Navy Orders Two C-40A Transport Aircraft from Boeing
By RICHARD R. BURGESS, Managing Editor
ARLINGTON, Va. — Naval Air Systems Command has ordered two C-40A Clipper transport aircraft from Boeing to add to the Navy Department’s organic airlift fleet.
The Boeing Co. was awarded a $152.5 million contract for the two C-40As on Sept. 27. Deliveries of the aircraft are expected to be completed by September 2019.
The order will bring to 17 the number of C-40As procured by the Navy, a completion of the current program of record. The 17 C-40As are replacements for the C-9B and DC-9 Skytrain II transports operated until recently by the Navy and Marine Corps for support of fleet operations.
The two C-40As on order will enable Marine Transport Squadron One (VMR-1) to operate its own C-40As. The squadron, moving to Naval Air Station-Joint Reserve Base Fort Worth, Texas, from Marine Corps Air Station Cherry Point, N.C., previously operated two C-9Bs for decades to provide rapid-response airlift for Marine Corps units.
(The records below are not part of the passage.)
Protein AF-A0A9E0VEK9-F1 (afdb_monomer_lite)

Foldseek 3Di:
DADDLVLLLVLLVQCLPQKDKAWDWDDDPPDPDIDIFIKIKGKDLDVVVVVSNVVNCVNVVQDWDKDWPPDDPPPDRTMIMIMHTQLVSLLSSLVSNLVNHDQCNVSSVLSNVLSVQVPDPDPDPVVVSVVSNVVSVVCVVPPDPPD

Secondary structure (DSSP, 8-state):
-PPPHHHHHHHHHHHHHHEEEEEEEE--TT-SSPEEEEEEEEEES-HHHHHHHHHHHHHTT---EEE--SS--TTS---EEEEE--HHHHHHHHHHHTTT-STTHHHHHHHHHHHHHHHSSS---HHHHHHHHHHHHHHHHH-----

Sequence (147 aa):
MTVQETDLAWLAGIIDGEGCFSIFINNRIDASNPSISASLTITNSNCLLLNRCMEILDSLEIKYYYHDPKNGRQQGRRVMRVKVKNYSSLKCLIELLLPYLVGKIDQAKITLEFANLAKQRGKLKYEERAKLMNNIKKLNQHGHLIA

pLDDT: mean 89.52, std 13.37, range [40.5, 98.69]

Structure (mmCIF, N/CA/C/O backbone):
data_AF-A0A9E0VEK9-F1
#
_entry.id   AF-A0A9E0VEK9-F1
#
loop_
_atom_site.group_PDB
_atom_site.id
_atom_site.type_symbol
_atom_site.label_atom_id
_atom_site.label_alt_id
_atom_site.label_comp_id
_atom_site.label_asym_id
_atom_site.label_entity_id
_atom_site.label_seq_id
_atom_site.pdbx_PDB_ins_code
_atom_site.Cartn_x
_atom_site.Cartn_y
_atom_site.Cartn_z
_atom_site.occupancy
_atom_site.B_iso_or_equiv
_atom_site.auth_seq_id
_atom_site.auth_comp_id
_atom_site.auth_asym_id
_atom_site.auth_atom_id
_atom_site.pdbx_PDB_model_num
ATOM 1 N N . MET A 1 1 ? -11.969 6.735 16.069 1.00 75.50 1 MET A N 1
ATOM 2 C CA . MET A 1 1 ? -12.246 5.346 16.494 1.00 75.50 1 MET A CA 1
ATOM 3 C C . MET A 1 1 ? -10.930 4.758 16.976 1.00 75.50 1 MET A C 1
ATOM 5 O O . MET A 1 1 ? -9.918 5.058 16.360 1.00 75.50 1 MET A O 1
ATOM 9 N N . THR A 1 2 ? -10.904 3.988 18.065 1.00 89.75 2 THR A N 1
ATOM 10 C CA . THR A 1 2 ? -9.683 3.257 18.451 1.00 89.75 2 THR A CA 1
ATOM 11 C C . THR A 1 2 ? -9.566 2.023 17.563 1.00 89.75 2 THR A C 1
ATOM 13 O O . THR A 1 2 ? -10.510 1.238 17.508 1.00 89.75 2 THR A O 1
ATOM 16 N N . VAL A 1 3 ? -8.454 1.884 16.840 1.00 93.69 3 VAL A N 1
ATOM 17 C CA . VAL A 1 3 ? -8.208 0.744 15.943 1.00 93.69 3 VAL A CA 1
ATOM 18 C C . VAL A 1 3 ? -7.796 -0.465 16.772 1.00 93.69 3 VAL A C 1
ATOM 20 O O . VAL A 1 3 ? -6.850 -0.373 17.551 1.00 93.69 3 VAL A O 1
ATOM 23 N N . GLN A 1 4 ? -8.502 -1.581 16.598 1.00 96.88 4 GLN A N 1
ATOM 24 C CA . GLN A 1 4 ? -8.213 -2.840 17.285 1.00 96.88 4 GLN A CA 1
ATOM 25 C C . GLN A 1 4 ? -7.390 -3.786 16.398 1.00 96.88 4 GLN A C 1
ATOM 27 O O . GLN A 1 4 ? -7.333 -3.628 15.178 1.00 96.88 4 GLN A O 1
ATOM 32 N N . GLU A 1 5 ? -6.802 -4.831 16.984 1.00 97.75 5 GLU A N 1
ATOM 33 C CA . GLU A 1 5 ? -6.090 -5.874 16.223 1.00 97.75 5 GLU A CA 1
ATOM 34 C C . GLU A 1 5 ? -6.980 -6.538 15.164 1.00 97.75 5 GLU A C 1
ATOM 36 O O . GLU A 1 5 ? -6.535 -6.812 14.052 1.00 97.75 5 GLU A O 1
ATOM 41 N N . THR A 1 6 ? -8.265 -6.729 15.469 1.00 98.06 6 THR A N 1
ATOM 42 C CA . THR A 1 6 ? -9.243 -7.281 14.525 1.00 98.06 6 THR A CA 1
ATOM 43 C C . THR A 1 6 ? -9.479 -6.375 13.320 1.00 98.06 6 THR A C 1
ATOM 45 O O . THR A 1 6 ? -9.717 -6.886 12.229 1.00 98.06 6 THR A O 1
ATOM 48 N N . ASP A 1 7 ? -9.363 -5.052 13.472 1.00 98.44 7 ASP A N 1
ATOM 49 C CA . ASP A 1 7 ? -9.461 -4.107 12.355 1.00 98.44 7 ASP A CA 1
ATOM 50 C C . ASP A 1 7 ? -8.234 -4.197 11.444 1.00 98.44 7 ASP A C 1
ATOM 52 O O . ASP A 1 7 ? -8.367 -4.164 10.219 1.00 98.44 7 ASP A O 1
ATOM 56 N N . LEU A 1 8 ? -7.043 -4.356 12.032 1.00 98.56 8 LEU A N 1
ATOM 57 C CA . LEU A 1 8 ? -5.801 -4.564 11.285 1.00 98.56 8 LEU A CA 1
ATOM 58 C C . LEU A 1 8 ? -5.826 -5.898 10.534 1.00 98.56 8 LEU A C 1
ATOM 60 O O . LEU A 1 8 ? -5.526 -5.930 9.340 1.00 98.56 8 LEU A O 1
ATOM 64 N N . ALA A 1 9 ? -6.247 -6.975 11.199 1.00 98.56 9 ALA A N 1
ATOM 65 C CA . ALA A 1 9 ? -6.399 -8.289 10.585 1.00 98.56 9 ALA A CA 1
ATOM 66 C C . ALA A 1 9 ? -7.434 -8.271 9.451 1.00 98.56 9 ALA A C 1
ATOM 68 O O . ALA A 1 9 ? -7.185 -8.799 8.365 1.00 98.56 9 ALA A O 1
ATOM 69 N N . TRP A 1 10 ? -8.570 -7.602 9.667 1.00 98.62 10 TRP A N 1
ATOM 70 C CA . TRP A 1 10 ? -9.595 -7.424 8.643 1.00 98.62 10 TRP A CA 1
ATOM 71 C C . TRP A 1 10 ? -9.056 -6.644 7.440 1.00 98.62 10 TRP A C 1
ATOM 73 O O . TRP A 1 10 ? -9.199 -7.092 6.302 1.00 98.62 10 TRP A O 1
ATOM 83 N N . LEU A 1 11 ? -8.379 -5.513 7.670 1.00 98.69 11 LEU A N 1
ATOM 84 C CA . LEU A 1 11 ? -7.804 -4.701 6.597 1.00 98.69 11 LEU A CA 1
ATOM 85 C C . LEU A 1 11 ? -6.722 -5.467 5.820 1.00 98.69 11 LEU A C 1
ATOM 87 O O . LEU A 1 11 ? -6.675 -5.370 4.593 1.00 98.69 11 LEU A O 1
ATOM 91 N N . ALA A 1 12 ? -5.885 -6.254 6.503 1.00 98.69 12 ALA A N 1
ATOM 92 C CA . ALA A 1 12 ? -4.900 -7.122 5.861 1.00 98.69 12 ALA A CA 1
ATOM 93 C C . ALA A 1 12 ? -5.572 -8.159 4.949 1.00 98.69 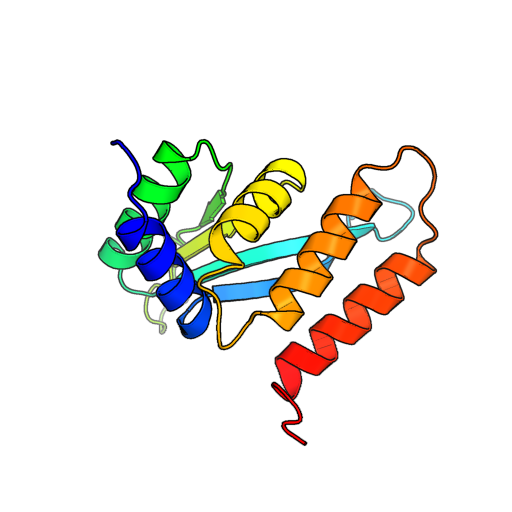12 ALA A C 1
ATOM 95 O O . ALA A 1 12 ? -5.175 -8.289 3.791 1.00 98.69 12 ALA A O 1
ATOM 96 N N . GLY A 1 13 ? -6.645 -8.809 5.415 1.00 98.56 13 GLY A N 1
ATOM 97 C CA . GLY A 1 13 ? -7.437 -9.735 4.601 1.00 98.56 13 GLY A CA 1
ATOM 98 C C . GLY A 1 13 ? -8.046 -9.067 3.363 1.00 98.56 13 GLY A C 1
ATOM 99 O O . GLY A 1 13 ? -7.977 -9.607 2.258 1.00 98.56 13 GLY A O 1
ATOM 100 N N . ILE A 1 14 ? -8.566 -7.844 3.508 1.00 98.62 14 ILE A N 1
ATOM 101 C CA . ILE A 1 14 ? -9.054 -7.054 2.368 1.00 98.62 14 ILE A CA 1
ATOM 102 C C . ILE A 1 14 ? -7.925 -6.724 1.390 1.00 98.62 14 ILE A C 1
ATOM 104 O O . ILE A 1 14 ? -8.122 -6.799 0.180 1.00 98.62 14 ILE A O 1
ATOM 108 N N . ILE A 1 15 ? -6.730 -6.385 1.869 1.00 98.50 15 ILE A N 1
ATOM 109 C CA . ILE A 1 15 ? -5.579 -6.114 1.000 1.00 98.50 15 ILE A CA 1
ATOM 110 C C . ILE A 1 15 ? -5.117 -7.385 0.273 1.00 98.50 15 ILE A C 1
ATOM 112 O O . ILE A 1 15 ? -4.773 -7.326 -0.913 1.00 98.50 15 ILE A O 1
ATOM 116 N N . ASP A 1 16 ? -5.164 -8.543 0.924 1.00 97.88 16 ASP A N 1
ATOM 117 C CA . ASP A 1 16 ? -4.855 -9.831 0.303 1.00 97.88 16 ASP A CA 1
ATOM 118 C C . ASP A 1 16 ? -5.864 -10.236 -0.777 1.00 97.88 16 ASP A C 1
ATOM 120 O O . ASP A 1 16 ? -5.453 -10.823 -1.779 1.00 97.88 16 ASP A O 1
ATOM 124 N N . GLY A 1 17 ? -7.135 -9.849 -0.658 1.00 97.69 17 GLY A N 1
ATOM 125 C CA . GLY A 1 17 ? -8.143 -10.061 -1.704 1.00 97.69 17 GLY A CA 1
ATOM 126 C C . GLY A 1 17 ? -8.131 -8.984 -2.796 1.00 97.69 17 GLY A C 1
ATOM 127 O O . GLY A 1 17 ? -7.876 -9.257 -3.964 1.00 97.69 17 GLY A O 1
ATOM 128 N N . GLU A 1 18 ? -8.354 -7.733 -2.401 1.00 97.94 18 GLU A N 1
ATOM 129 C CA . GLU A 1 18 ? -8.700 -6.594 -3.271 1.00 97.94 18 GLU A CA 1
ATOM 130 C C . GLU A 1 18 ? -7.551 -5.583 -3.447 1.00 97.94 18 GLU A C 1
ATOM 132 O O . GLU A 1 18 ? -7.617 -4.646 -4.254 1.00 97.94 18 GLU A O 1
ATOM 137 N N . GLY A 1 19 ? -6.497 -5.723 -2.642 1.00 97.88 19 GLY A N 1
ATOM 138 C CA . GLY A 1 19 ? -5.337 -4.844 -2.649 1.00 97.88 19 GLY A CA 1
ATOM 139 C C . GLY A 1 19 ? -4.309 -5.202 -3.719 1.00 97.88 19 GLY A C 1
ATOM 140 O O . GLY A 1 19 ? -4.181 -6.342 -4.158 1.00 97.88 19 GLY A O 1
ATOM 141 N N . CYS A 1 20 ? -3.508 -4.221 -4.116 1.00 98.00 20 CYS A N 1
ATOM 142 C CA . CYS A 1 20 ? -2.365 -4.409 -4.998 1.00 98.00 20 CYS A CA 1
ATOM 143 C C . CYS A 1 20 ? -1.204 -3.516 -4.558 1.00 98.00 20 CYS A C 1
ATOM 145 O O . CYS A 1 20 ? -1.308 -2.283 -4.579 1.00 98.00 20 CYS A O 1
ATOM 147 N N . PHE A 1 21 ? -0.089 -4.145 -4.194 1.00 98.31 21 PHE A N 1
ATOM 148 C CA . PHE A 1 21 ? 1.195 -3.476 -4.037 1.00 98.31 21 PHE A CA 1
ATOM 149 C C . PHE A 1 21 ? 1.859 -3.341 -5.406 1.00 98.31 21 PHE A C 1
ATOM 151 O O . PHE A 1 21 ? 1.887 -4.277 -6.203 1.00 98.31 21 PHE A O 1
ATOM 158 N N . SER A 1 22 ? 2.372 -2.159 -5.721 1.00 97.50 22 SER A N 1
ATOM 159 C CA . SER A 1 22 ? 2.972 -1.877 -7.023 1.00 97.50 22 SER A CA 1
ATOM 160 C C . SER A 1 22 ? 4.140 -0.923 -6.887 1.00 97.50 22 SER A C 1
ATOM 162 O O . SER A 1 22 ? 4.040 0.082 -6.186 1.00 97.50 22 SER A O 1
ATOM 164 N N . ILE A 1 23 ? 5.200 -1.189 -7.645 1.00 96.00 23 ILE A N 1
ATOM 165 C CA . ILE A 1 23 ? 6.280 -0.244 -7.922 1.00 96.00 23 ILE A CA 1
ATOM 166 C C . ILE A 1 23 ? 6.250 0.022 -9.428 1.00 96.00 23 ILE A C 1
ATOM 168 O O . ILE A 1 23 ? 6.117 -0.908 -10.220 1.00 96.00 23 ILE A O 1
ATOM 172 N N . PHE A 1 24 ? 6.294 1.288 -9.827 1.00 94.19 24 PHE A N 1
ATOM 173 C CA . PHE A 1 24 ? 6.076 1.713 -11.206 1.00 94.19 24 PHE A CA 1
ATOM 174 C C . PHE A 1 24 ? 6.885 2.961 -11.547 1.00 94.19 24 PHE A C 1
ATOM 176 O O . PHE A 1 24 ? 7.284 3.735 -10.673 1.00 94.19 24 PHE A O 1
ATOM 183 N N . ILE A 1 25 ? 7.103 3.162 -12.845 1.00 91.44 25 ILE A N 1
ATOM 184 C CA . ILE A 1 25 ? 7.740 4.362 -13.373 1.00 91.44 25 ILE A CA 1
ATOM 185 C C . ILE A 1 25 ? 6.696 5.479 -13.483 1.00 91.44 25 ILE A C 1
ATOM 187 O O . ILE A 1 25 ? 5.635 5.314 -14.081 1.00 91.44 25 ILE A O 1
ATOM 191 N N . ASN A 1 26 ? 7.022 6.630 -12.914 1.00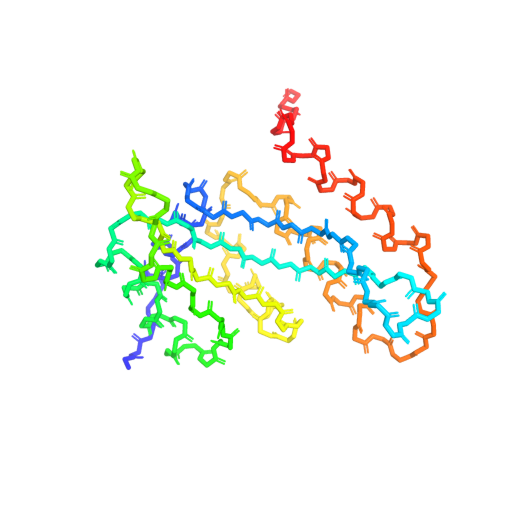 86.56 26 ASN A N 1
ATOM 192 C CA . ASN A 1 26 ? 6.358 7.904 -13.112 1.00 86.56 26 ASN A CA 1
ATOM 193 C C . ASN A 1 26 ? 7.119 8.700 -14.171 1.00 86.56 26 ASN A C 1
ATOM 195 O O . ASN A 1 26 ? 8.154 9.314 -13.883 1.00 86.56 26 ASN A O 1
ATOM 199 N N . ASN A 1 27 ? 6.561 8.710 -15.377 1.00 80.69 27 ASN A N 1
ATOM 200 C CA . ASN A 1 27 ? 6.970 9.608 -16.447 1.00 80.69 27 ASN A CA 1
ATOM 201 C C . ASN A 1 27 ? 6.269 10.944 -16.211 1.00 80.69 27 ASN A C 1
ATOM 203 O O . ASN A 1 27 ? 5.087 11.084 -16.524 1.00 80.69 27 ASN A O 1
ATOM 207 N N . ARG A 1 28 ? 6.961 11.903 -15.593 1.00 74.19 28 ARG A N 1
ATOM 208 C CA . ARG A 1 28 ? 6.451 13.273 -15.565 1.00 74.19 28 ARG A CA 1
ATOM 209 C C . ARG A 1 28 ? 6.937 13.992 -16.815 1.00 74.19 28 ARG A C 1
ATOM 211 O O . ARG A 1 28 ? 8.100 13.856 -17.175 1.00 74.19 28 ARG A O 1
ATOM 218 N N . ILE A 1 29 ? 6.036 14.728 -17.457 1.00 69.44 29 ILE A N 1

VMR-1 was the last squadron to operate the C-9B, but its transition to the C-40A had awaited the Navy budget to fund the last two of 17 C-40s to replace the C-9Bs. The 2017 Marine Corps Aviation Plan slated VMR-1 to move to Fort Worth and convert from an active-duty squadron to a Reserve squadron by October.
VMR-1 divested itself of its two C-9Bs in April, said Kelly Burdick, a spokeswoman for Naval Air Systems Command. Until its own C-40As arrive, VMR-1’s crews are augmenting the Fort Worth-based VR-59 in flying the Navy C-40As.